首先要知道TFRecord里面到底是什么，其实本质上只是一系列的example，而每一个example都包含了一系列的feature属性，进而每一个feature都是一个map 也就是key-value的键值对：「key为string类型，而value包括byteslist、floatlist、int64list」；完成对于这个的了解后，我们就可以解析上面代码的意思了；首先我们要创建tfrecord文件，采用的也就是上面的第一步，创建一个可以将example放入建立tfrecord文件的写入器；然后就需要思考我们希望这个tfrecord或者说其中的example中存入什么信息，参考下面一个example的信息体：上面的 Example 表示，要将一张 cat 图片信息写进 TFRecord 当中，而图片信息包含了图片的名字，图片的维度信息还有图片的数据，分别对应了 name、shape、data 3 个 feature。类似的第二步需要选择存入的信息对于上面的代码选择的是图像的label、shape和data的feature，于是放入feature对应的部分，也就是建立 tf.train.Features存入信息；只是feature的话没什么一样，还要将相关信息综合成一个个体也就是example，于是建立tf.train.Example，存入feature；最后把example写入tfrecord，将example转化为string类型写入tfrecord文件之中；「example 需要调用 SerializetoString() 进行序列化后才行。」感觉就是为了多个数据的方便使用，每个data-label对就是个example，然后多对或者说整个数据集就是这example合并因而采用SerializetoString() 进行序列化完成转化；

使用

我们需要使用dataset来读取tfrecord文件，但只是读取肯定没什么用啊，读取的也是相关的一个个example，所以需要对于单个example进行解析；按照之前建立时候的feature情况，完成对于整个dataset情况的解析；

dataset = tf.data.TFRecordDataset(tfrecord_files)
dataset = dataset.map(_parse_function)

def _parse_function(tfrecord_serialized):
    features={'label': tf.FixedLenFeature([], tf.int64),
              'shape': tf.FixedLenFeature([], tf.string),
              'image': tf.FixedLenFeature([], tf.string)}

    parsed_features = tf.parse_single_example(tfrecord_serialized, features)
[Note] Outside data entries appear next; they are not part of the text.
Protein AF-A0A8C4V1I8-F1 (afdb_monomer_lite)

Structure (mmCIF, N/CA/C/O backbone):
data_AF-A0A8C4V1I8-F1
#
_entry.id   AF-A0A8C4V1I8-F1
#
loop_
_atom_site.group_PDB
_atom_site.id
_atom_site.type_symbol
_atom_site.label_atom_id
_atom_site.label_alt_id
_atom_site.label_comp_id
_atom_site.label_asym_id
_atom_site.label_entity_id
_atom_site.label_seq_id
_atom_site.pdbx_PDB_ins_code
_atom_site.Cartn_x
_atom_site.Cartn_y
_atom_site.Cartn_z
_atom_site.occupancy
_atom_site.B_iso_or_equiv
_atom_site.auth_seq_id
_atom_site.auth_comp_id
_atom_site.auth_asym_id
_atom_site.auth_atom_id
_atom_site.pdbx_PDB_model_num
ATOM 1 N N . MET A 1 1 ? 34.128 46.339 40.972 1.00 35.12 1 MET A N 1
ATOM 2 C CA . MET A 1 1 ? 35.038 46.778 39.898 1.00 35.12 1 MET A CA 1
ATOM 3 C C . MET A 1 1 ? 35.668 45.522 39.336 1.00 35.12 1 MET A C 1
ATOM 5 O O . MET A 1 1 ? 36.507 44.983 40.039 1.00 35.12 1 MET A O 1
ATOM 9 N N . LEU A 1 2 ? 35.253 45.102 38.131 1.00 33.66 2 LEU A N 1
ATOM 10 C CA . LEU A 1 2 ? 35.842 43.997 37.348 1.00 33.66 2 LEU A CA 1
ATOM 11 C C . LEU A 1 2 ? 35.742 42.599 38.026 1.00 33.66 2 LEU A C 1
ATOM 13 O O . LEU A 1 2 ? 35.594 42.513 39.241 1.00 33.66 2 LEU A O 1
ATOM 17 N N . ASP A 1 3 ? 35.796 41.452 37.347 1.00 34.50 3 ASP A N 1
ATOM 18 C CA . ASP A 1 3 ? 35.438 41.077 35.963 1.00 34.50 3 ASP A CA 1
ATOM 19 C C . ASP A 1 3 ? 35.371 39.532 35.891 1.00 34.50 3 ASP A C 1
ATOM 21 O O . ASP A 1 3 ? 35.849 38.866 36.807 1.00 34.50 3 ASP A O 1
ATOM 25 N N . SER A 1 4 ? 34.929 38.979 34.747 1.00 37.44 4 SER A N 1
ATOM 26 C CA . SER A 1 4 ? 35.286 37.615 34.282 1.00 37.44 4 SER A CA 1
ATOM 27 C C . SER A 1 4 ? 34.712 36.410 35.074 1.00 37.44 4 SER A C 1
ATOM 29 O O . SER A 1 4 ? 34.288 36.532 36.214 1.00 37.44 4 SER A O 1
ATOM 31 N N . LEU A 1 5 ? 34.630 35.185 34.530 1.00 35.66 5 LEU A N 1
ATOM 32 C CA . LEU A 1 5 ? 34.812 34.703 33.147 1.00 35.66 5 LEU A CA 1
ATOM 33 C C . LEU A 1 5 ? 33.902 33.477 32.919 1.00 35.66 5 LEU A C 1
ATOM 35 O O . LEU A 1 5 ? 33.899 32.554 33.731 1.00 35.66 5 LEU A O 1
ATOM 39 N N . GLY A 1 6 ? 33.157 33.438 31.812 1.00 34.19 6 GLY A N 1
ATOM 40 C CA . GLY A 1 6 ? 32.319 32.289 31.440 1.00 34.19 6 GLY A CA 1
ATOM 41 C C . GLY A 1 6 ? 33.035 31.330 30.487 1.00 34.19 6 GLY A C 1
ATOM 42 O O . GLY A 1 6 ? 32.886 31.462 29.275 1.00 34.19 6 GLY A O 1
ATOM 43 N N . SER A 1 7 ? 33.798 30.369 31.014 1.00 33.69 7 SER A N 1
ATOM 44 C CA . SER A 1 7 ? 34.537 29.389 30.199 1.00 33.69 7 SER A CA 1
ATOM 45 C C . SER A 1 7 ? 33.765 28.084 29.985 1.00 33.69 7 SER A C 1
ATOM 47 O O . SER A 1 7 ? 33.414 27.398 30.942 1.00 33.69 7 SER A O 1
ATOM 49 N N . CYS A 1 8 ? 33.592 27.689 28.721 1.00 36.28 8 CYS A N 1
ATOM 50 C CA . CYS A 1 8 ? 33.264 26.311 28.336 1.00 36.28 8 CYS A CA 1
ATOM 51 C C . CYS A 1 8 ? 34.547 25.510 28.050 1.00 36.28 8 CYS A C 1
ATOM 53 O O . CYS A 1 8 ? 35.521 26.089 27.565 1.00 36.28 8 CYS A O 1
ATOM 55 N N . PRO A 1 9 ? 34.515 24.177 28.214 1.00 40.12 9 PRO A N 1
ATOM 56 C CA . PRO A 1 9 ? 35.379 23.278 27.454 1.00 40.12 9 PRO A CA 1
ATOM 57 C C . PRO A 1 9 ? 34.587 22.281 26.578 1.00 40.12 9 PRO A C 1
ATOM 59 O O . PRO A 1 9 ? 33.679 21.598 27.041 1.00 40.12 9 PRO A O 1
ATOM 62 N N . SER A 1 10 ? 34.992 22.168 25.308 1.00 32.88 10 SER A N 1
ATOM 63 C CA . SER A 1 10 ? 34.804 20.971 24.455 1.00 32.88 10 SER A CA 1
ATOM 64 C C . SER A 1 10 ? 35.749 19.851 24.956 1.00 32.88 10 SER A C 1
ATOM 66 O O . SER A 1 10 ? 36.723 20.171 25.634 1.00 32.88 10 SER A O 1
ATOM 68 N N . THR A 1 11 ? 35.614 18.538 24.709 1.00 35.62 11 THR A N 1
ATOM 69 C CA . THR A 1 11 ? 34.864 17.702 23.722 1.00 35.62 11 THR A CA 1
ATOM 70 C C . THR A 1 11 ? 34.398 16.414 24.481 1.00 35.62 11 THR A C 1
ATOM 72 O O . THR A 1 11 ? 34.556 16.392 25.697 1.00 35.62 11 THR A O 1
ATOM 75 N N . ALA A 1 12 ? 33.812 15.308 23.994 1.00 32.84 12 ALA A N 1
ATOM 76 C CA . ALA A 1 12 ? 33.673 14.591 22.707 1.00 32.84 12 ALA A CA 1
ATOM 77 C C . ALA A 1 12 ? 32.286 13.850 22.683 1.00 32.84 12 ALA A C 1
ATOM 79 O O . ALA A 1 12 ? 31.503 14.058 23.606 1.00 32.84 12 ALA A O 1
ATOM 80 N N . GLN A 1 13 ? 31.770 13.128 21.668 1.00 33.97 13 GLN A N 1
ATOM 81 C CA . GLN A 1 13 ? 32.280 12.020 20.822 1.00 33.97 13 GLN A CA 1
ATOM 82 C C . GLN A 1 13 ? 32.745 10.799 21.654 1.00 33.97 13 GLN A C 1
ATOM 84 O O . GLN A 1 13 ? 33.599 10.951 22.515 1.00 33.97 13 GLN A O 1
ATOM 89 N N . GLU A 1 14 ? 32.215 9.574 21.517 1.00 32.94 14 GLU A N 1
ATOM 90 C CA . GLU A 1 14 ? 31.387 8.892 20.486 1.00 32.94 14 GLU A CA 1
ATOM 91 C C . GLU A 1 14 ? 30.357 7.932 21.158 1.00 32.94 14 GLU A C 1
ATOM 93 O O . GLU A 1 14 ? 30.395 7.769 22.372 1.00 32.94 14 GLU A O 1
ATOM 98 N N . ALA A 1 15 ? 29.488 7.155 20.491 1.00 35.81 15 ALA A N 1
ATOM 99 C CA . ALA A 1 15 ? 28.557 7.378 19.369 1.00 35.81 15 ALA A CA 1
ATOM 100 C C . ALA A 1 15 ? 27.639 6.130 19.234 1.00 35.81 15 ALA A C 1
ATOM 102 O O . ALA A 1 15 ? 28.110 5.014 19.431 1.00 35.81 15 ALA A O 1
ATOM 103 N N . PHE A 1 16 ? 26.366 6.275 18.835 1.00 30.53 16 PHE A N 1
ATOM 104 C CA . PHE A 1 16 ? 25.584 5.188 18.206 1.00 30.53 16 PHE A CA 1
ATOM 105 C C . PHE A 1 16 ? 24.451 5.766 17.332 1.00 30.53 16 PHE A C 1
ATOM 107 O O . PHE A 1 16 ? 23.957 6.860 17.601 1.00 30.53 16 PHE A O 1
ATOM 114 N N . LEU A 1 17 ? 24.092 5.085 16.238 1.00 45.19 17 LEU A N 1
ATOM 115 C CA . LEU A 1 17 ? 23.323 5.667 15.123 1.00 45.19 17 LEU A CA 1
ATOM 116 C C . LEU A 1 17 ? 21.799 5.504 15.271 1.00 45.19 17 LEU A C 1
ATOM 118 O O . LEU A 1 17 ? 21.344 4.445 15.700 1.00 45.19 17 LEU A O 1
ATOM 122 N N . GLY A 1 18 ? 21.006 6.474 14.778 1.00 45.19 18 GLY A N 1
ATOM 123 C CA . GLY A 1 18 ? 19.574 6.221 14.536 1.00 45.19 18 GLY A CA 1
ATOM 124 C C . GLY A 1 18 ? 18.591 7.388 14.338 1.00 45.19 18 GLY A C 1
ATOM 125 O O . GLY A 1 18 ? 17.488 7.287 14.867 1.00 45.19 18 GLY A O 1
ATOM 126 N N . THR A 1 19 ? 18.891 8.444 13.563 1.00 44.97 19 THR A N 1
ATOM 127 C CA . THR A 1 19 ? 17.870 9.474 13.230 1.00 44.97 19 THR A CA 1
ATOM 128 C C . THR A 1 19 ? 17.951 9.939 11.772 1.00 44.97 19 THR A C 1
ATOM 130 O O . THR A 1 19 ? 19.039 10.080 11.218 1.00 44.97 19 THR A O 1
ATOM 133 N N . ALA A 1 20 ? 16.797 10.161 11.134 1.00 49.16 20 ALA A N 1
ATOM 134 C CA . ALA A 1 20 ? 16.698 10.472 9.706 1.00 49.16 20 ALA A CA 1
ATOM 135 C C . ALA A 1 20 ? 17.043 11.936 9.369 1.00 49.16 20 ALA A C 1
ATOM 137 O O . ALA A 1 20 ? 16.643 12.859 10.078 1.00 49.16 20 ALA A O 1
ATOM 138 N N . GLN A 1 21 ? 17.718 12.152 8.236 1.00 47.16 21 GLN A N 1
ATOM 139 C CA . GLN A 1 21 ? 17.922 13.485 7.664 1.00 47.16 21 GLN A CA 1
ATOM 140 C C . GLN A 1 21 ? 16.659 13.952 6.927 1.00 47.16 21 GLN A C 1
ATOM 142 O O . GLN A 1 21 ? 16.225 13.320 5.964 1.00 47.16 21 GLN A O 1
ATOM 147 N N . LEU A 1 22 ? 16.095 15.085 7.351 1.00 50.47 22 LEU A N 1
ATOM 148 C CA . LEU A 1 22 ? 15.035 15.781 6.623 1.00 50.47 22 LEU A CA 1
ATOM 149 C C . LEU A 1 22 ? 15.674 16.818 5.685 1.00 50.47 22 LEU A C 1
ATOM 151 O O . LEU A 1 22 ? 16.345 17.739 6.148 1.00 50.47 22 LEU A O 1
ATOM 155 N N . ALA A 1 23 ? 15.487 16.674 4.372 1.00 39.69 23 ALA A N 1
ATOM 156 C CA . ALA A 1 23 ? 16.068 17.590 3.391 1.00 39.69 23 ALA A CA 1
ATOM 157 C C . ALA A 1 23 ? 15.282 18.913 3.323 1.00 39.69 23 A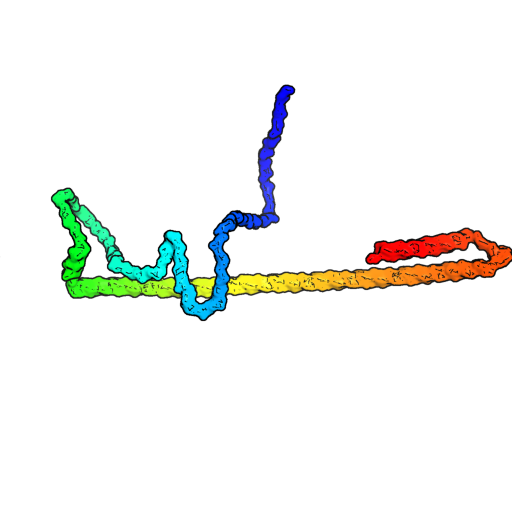LA A C 1
ATOM 159 O O . ALA A 1 23 ? 14.161 18.954 2.814 1.00 39.69 23 ALA A O 1
ATOM 160 N N . GLY A 1 24 ? 15.878 20.001 3.818 1.00 42.88 24 GLY A N 1
ATOM 161 C CA . GLY A 1 24 ? 15.338 21.353 3.667 1.00 42.88 24 GLY A CA 1
ATOM 162 C C . GLY A 1 24 ? 15.609 21.913 2.269 1.00 42.88 24 GLY A C 1
ATOM 163 O O . GLY A 1 24 ? 16.764 22.052 1.874 1.00 42.88 24 GLY A O 1
ATOM 164 N N . TYR A 1 25 ? 14.553 22.258 1.531 1.00 45.72 25 TYR A N 1
ATOM 165 C CA . TYR A 1 25 ? 14.654 22.972 0.255 1.00 45.72 25 TYR A CA 1
ATOM 166 C C . TYR A 1 25 ? 14.600 24.487 0.484 1.00 45.72 25 TYR A C 1
ATOM 168 O O . TYR A 1 25 ? 13.755 24.972 1.231 1.00 45.72 25 TYR A O 1
ATOM 176 N N . CYS A 1 26 ? 15.479 25.239 -0.182 1.00 40.78 26 CYS A N 1
ATOM 177 C CA . CYS A 1 26 ? 15.470 26.702 -0.133 1.00 40.78 26 CYS A CA 1
ATOM 178 C C . CYS A 1 26 ? 14.313 27.287 -0.962 1.00 40.78 26 CYS A C 1
ATOM 180 O O . CYS A 1 26 ? 14.116 26.899 -2.114 1.00 40.78 26 CYS A O 1
ATOM 182 N N . ASP A 1 27 ? 13.601 28.273 -0.408 1.00 36.84 27 ASP A N 1
ATOM 183 C CA . ASP A 1 27 ? 12.508 28.974 -1.090 1.00 36.84 27 ASP A CA 1
ATOM 184 C C . ASP A 1 27 ? 12.967 29.724 -2.351 1.00 36.84 27 ASP A C 1
ATOM 186 O O . ASP A 1 27 ? 13.735 30.691 -2.293 1.00 36.84 27 ASP A O 1
ATOM 190 N N . MET A 1 28 ? 12.411 29.343 -3.503 1.00 34.62 28 MET A N 1
ATOM 191 C CA . MET A 1 28 ? 12.551 30.100 -4.746 1.00 34.62 28 MET A CA 1
ATOM 192 C C . MET A 1 28 ? 11.569 31.282 -4.738 1.00 34.62 28 MET A C 1
ATOM 194 O O . MET A 1 28 ? 10.351 31.096 -4.805 1.00 34.62 28 MET A O 1
ATOM 198 N N . LYS A 1 29 ? 12.081 32.517 -4.656 1.00 37.66 29 LYS A N 1
ATOM 199 C CA . LYS A 1 29 ? 11.241 33.727 -4.596 1.00 37.66 29 LYS A CA 1
ATOM 200 C C . LYS A 1 29 ? 10.364 33.875 -5.847 1.00 37.66 29 LYS A C 1
ATOM 202 O O . LYS A 1 29 ? 10.834 33.772 -6.977 1.00 37.66 29 LYS A O 1
ATOM 207 N N . LYS A 1 30 ? 9.077 34.162 -5.630 1.00 43.91 30 LYS A N 1
ATOM 208 C CA . LYS A 1 30 ? 8.056 34.286 -6.680 1.00 43.91 30 LYS A CA 1
ATOM 209 C C . LYS A 1 30 ? 8.231 35.572 -7.497 1.00 43.91 30 LYS A C 1
ATOM 211 O O . LYS A 1 30 ? 7.974 36.651 -6.977 1.00 43.91 30 LYS A O 1
ATOM 216 N N . CYS A 1 31 ? 8.518 35.432 -8.790 1.00 29.20 31 CYS A N 1
ATOM 217 C CA . CYS A 1 31 ? 8.272 36.456 -9.811 1.00 29.20 31 CYS A CA 1
ATOM 218 C C . CYS A 1 31 ? 7.620 35.809 -11.043 1.00 29.20 31 CYS A C 1
ATOM 220 O O . CYS A 1 31 ? 8.291 35.473 -12.013 1.00 29.20 31 CYS A O 1
ATOM 222 N N . CYS A 1 32 ? 6.300 35.620 -10.994 1.00 34.09 32 CYS A N 1
ATOM 223 C CA . CYS A 1 32 ? 5.491 35.295 -12.170 1.00 34.09 32 CYS A CA 1
ATOM 224 C C . CYS A 1 32 ? 4.738 36.547 -12.624 1.00 34.09 32 CYS A C 1
ATOM 226 O O . CYS A 1 32 ? 4.045 37.160 -11.811 1.00 34.09 32 CYS A O 1
ATOM 228 N N . PRO A 1 33 ? 4.789 36.859 -13.924 1.00 38.84 33 PRO A N 1
ATOM 229 C CA . PRO A 1 33 ? 3.603 37.365 -14.597 1.00 38.84 33 PRO A CA 1
ATOM 230 C C . PRO A 1 33 ? 3.392 36.638 -15.933 1.00 38.84 33 PRO A C 1
ATOM 232 O O . PRO A 1 33 ? 3.897 37.072 -16.961 1.00 38.84 33 PRO A O 1
ATOM 235 N N . PHE A 1 34 ? 2.676 35.511 -15.903 1.00 31.75 34 PHE A N 1
ATOM 236 C CA . PHE A 1 34 ? 1.390 35.319 -16.599 1.00 31.75 34 PHE A CA 1
ATOM 237 C C . PHE A 1 34 ? 0.938 33.854 -16.484 1.00 31.75 34 PHE A C 1
ATOM 239 O O . PHE A 1 34 ? 1.652 32.944 -16.899 1.00 31.75 34 PHE A O 1
ATOM 246 N N . LEU A 1 35 ? -0.274 33.619 -15.969 1.00 41.72 35 LEU A N 1
ATOM 247 C CA . LEU A 1 35 ? -0.975 32.354 -16.202 1.00 41.72 35 LEU A CA 1
ATOM 248 C C . LEU A 1 35 ? -1.731 32.466 -17.530 1.00 41.72 35 LEU A C 1
ATOM 250 O O . LEU A 1 35 ? -2.686 33.232 -17.636 1.00 41.72 35 LEU A O 1
ATOM 254 N N . GLY A 1 36 ? -1.320 31.674 -18.518 1.00 35.41 36 GLY A N 1
ATOM 255 C CA . GLY A 1 36 ? -2.165 31.261 -19.637 1.00 35.41 36 GLY A CA 1
ATOM 256 C C . GLY A 1 36 ? -2.604 29.815 -19.410 1.00 35.41 36 GLY A C 1
ATOM 257 O O . GLY A 1 36 ? -1.790 28.988 -19.002 1.00 35.41 36 GLY A O 1
ATOM 258 N N . LEU A 1 37 ? -3.885 29.510 -19.625 1.00 42.00 37 LEU A N 1
ATOM 259 C CA . LEU A 1 37 ? -4.436 28.165 -19.421 1.00 42.00 37 LEU A CA 1
ATOM 260 C C . LEU A 1 37 ? -3.772 27.142 -20.358 1.00 42.00 37 LEU A C 1
ATOM 262 O O . LEU A 1 37 ? -3.575 27.415 -21.541 1.00 42.00 37 LEU A O 1
ATOM 266 N N . ALA A 1 38 ? -3.464 25.952 -19.836 1.00 39.22 38 ALA A N 1
ATOM 267 C CA . ALA A 1 38 ? -2.911 24.855 -20.626 1.00 39.22 38 ALA A CA 1
ATOM 268 C C . ALA A 1 38 ? -3.962 24.324 -21.629 1.00 39.22 38 ALA A C 1
ATOM 270 O O . ALA A 1 38 ? -5.029 23.888 -21.189 1.00 39.22 38 ALA A O 1
ATOM 271 N N . PRO A 1 39 ? -3.701 24.319 -22.953 1.00 42.69 39 PRO A N 1
ATOM 272 C CA . PRO A 1 39 ? -4.675 23.835 -23.927 1.00 42.69 39 PRO A CA 1
ATOM 273 C C . PRO A 1 39 ? -4.755 22.303 -23.936 1.00 42.69 39 PRO A C 1
ATOM 275 O O . PRO A 1 39 ? -3.847 21.620 -24.409 1.00 42.69 39 PRO A O 1
ATOM 278 N N . THR A 1 40 ? -5.877 21.747 -23.483 1.00 46.00 40 THR A N 1
ATOM 279 C CA . THR A 1 40 ? -6.232 20.334 -23.684 1.00 46.00 40 THR A CA 1
ATOM 280 C C . THR A 1 40 ? -6.714 20.100 -25.122 1.00 46.00 40 THR A C 1
ATOM 282 O O . THR A 1 40 ? -7.897 19.884 -25.368 1.00 46.00 40 THR A O 1
ATOM 285 N N . SER A 1 41 ? -5.792 20.158 -26.091 1.00 41.06 41 SER A N 1
ATOM 286 C CA . SER A 1 41 ? -6.074 19.937 -27.519 1.00 41.06 41 SER A CA 1
ATOM 287 C C . SER A 1 41 ? -5.021 19.052 -28.187 1.00 41.06 41 SER A C 1
ATOM 289 O O . SER A 1 41 ? -3.849 19.417 -28.286 1.00 41.06 41 SER A O 1
ATOM 291 N N . THR A 1 42 ? -5.449 17.906 -28.718 1.00 48.91 42 THR A N 1
ATOM 292 C CA . THR A 1 42 ? -4.648 17.015 -29.570 1.00 48.91 42 THR A CA 1
ATOM 293 C C . THR A 1 42 ? -4.635 17.500 -31.026 1.00 48.91 42 THR A C 1
ATOM 295 O O . THR A 1 42 ? -5.110 16.827 -31.938 1.00 48.91 42 THR A O 1
ATOM 298 N N . SER A 1 43 ? -4.066 18.685 -31.254 1.00 46.62 43 SER A N 1
ATOM 299 C CA . SER A 1 43 ? -3.846 19.271 -32.586 1.00 46.62 43 SER A CA 1
ATOM 300 C C . SER A 1 43 ? -2.360 19.276 -32.971 1.00 46.62 43 SER A C 1
ATOM 302 O O . SER A 1 43 ? -1.477 19.294 -32.118 1.00 46.62 43 SER A O 1
ATOM 304 N N . LYS A 1 44 ? -2.072 19.249 -34.278 1.00 47.75 44 LYS A N 1
ATOM 305 C CA . LYS A 1 44 ? -0.737 18.959 -34.841 1.00 47.75 44 LYS A CA 1
ATOM 306 C C . LYS A 1 44 ? 0.319 20.060 -34.614 1.00 47.75 44 LYS A C 1
ATOM 308 O O . LYS A 1 44 ? 1.510 19.794 -34.756 1.00 47.75 44 LYS A O 1
ATOM 313 N N . ASP A 1 45 ? -0.100 21.267 -34.239 1.00 43.50 45 ASP A N 1
ATOM 314 C CA . ASP A 1 45 ? 0.750 22.467 -34.192 1.00 43.50 45 ASP A CA 1
ATOM 315 C C . ASP A 1 45 ? 1.554 22.665 -32.895 1.00 43.50 45 ASP A C 1
ATOM 317 O O . ASP A 1 45 ? 2.392 23.565 -32.820 1.00 43.50 45 ASP A O 1
ATOM 321 N N . THR A 1 46 ? 1.369 21.818 -31.876 1.00 42.81 46 THR A N 1
ATOM 322 C CA . THR A 1 46 ? 2.066 21.951 -30.580 1.00 42.81 46 THR A CA 1
ATOM 323 C C . THR A 1 46 ? 3.581 21.692 -30.673 1.00 42.81 46 THR A C 1
ATOM 325 O O . THR A 1 46 ? 4.324 22.027 -29.752 1.00 42.81 46 THR A O 1
ATOM 328 N N . TYR A 1 47 ? 4.083 21.138 -31.785 1.00 45.06 47 TYR A N 1
ATOM 329 C CA . TYR A 1 47 ? 5.509 20.849 -31.986 1.00 45.06 47 TYR A CA 1
ATOM 330 C C . TYR A 1 47 ? 6.319 22.079 -32.449 1.00 45.06 47 TYR A C 1
ATOM 332 O O . TYR A 1 47 ? 6.954 22.084 -33.504 1.00 45.06 47 TYR A O 1
ATOM 340 N N . ARG A 1 48 ? 6.338 23.142 -31.634 1.00 51.03 48 ARG A N 1
ATOM 341 C CA . ARG A 1 48 ? 7.338 24.218 -31.743 1.00 51.03 48 ARG A CA 1
ATOM 342 C C . ARG A 1 48 ? 8.340 24.109 -30.600 1.00 51.03 48 ARG A C 1
ATOM 344 O O . ARG A 1 48 ? 8.016 24.403 -29.455 1.00 51.03 48 ARG A O 1
ATOM 351 N N . SER A 1 49 ? 9.573 23.719 -30.920 1.00 45.44 49 SER A N 1
ATOM 352 C CA . SER A 1 49 ? 10.687 23.678 -29.964 1.00 45.44 49 SER A CA 1
ATOM 353 C C . SER A 1 49 ? 10.973 25.079 -29.410 1.00 45.44 49 SER A C 1
ATOM 355 O O . SER A 1 49 ? 11.470 25.938 -30.137 1.00 45.44 49 SER A O 1
ATOM 357 N N . HIS A 1 50 ? 10.668 25.315 -28.133 1.00 49.34 50 HIS A N 1
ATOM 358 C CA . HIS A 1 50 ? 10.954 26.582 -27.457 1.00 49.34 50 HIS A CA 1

    return parsed_features['label'], parsed_features['shape'], parsed_features['image']

哦猛的一看感觉最困惑的可能是这里的dataset的map函数，其实它接收一个函数，Dataset中的每个元素都会被当作这个函数的输入，并将函数返回值作为新的Dataset；

>>> data_=tf.data.Dataset.from_tensor_slices(np.array([1.0, 2.0, 3.0, 4.0, 5.0]))
>>> data_=data_.map(a)
>>> iterator = data_.make_one_shot_iterator()
>>> one_element = iterator.get_next()
>>> with tf.Session() as sess:
...     for i in range(5):
...             print(sess.run(one_element))
...

2.0
3.0
4.0
5.0
6.0
>>> def a(c):
...     return c+1

这时候再回头看上面的代码就很清晰了，借助tf.data.TFRecordDataset完成对于一个tfrecord文件的读取，读取成为一个dataset，但直接读取就只是一系列的example，那么就需要对于其中每个example的情况进行探究，也就是对于每个example进行解析，这样就得到了一个包含一系列被解析后的example的dataset；在此之后就像是上面对于dataset其中情况读取的方式一样，dataset提供一个简单的创建Iterator的方法：通过dataset.make_one_shot_iterator()来创建一个one shot iterator。每次从iterator里取出一个元素，也就是iterator.get_next()，来完成对于其中一个解析后的example的读取，其实这个时候已经不算是example 就是个feature的合集了；「参考上面建立的过程理解」然后我们就直接对对于其中的相关东西进行读取和使用，比如用 np.fromstring() 方法就可以获取解析后的 string 数据，数据格式设置成 np.uint8，就得到了图片原始数据的ndarray数组np.fromstring(iterator.get_next()["data"],np.uint8)；然后就和正常矩阵化图片一样使用； https://docs.google.com/presentation/d/1ftgals7pXNOoNoWe0E9PO27miOpXbHrQIXyBm0YOiyc/edit#slide=id.g30a6f76e4b_0_210 更多的有关dataset的可以见

tensorflow里面的conv

conv1d 一般来说 tensorflow里面的卷积操作分为三种：一维卷积、二维卷积和三维卷积，要论区别的话，更多的还是其输入的类型，从一维卷积开始输入的axis依次为：2「0和1」、3、4；注意这里所说的axis为2的含义，联想图像作为输入进行卷积操作包含[height,width,channel]，每次卷积操作的时候其实是针对一个channel上的一个[height,width]来完成卷积操作，进而同样的这时候axis为2的时候，就是在一条线上的运作，类似于channel，我们也可以多条线并行完成卷积后累加：

import tensorflow as tf
import numpy as np

sess = tf.Session()

ones_1d = np.ones(5)
weight_1d = np.ones(3)
strides_1d = 1

in_1d = tf.constant(ones_1d, dtype=tf.float32)
filter_1d = tf.constant(weight_1d, dtype=tf.float32)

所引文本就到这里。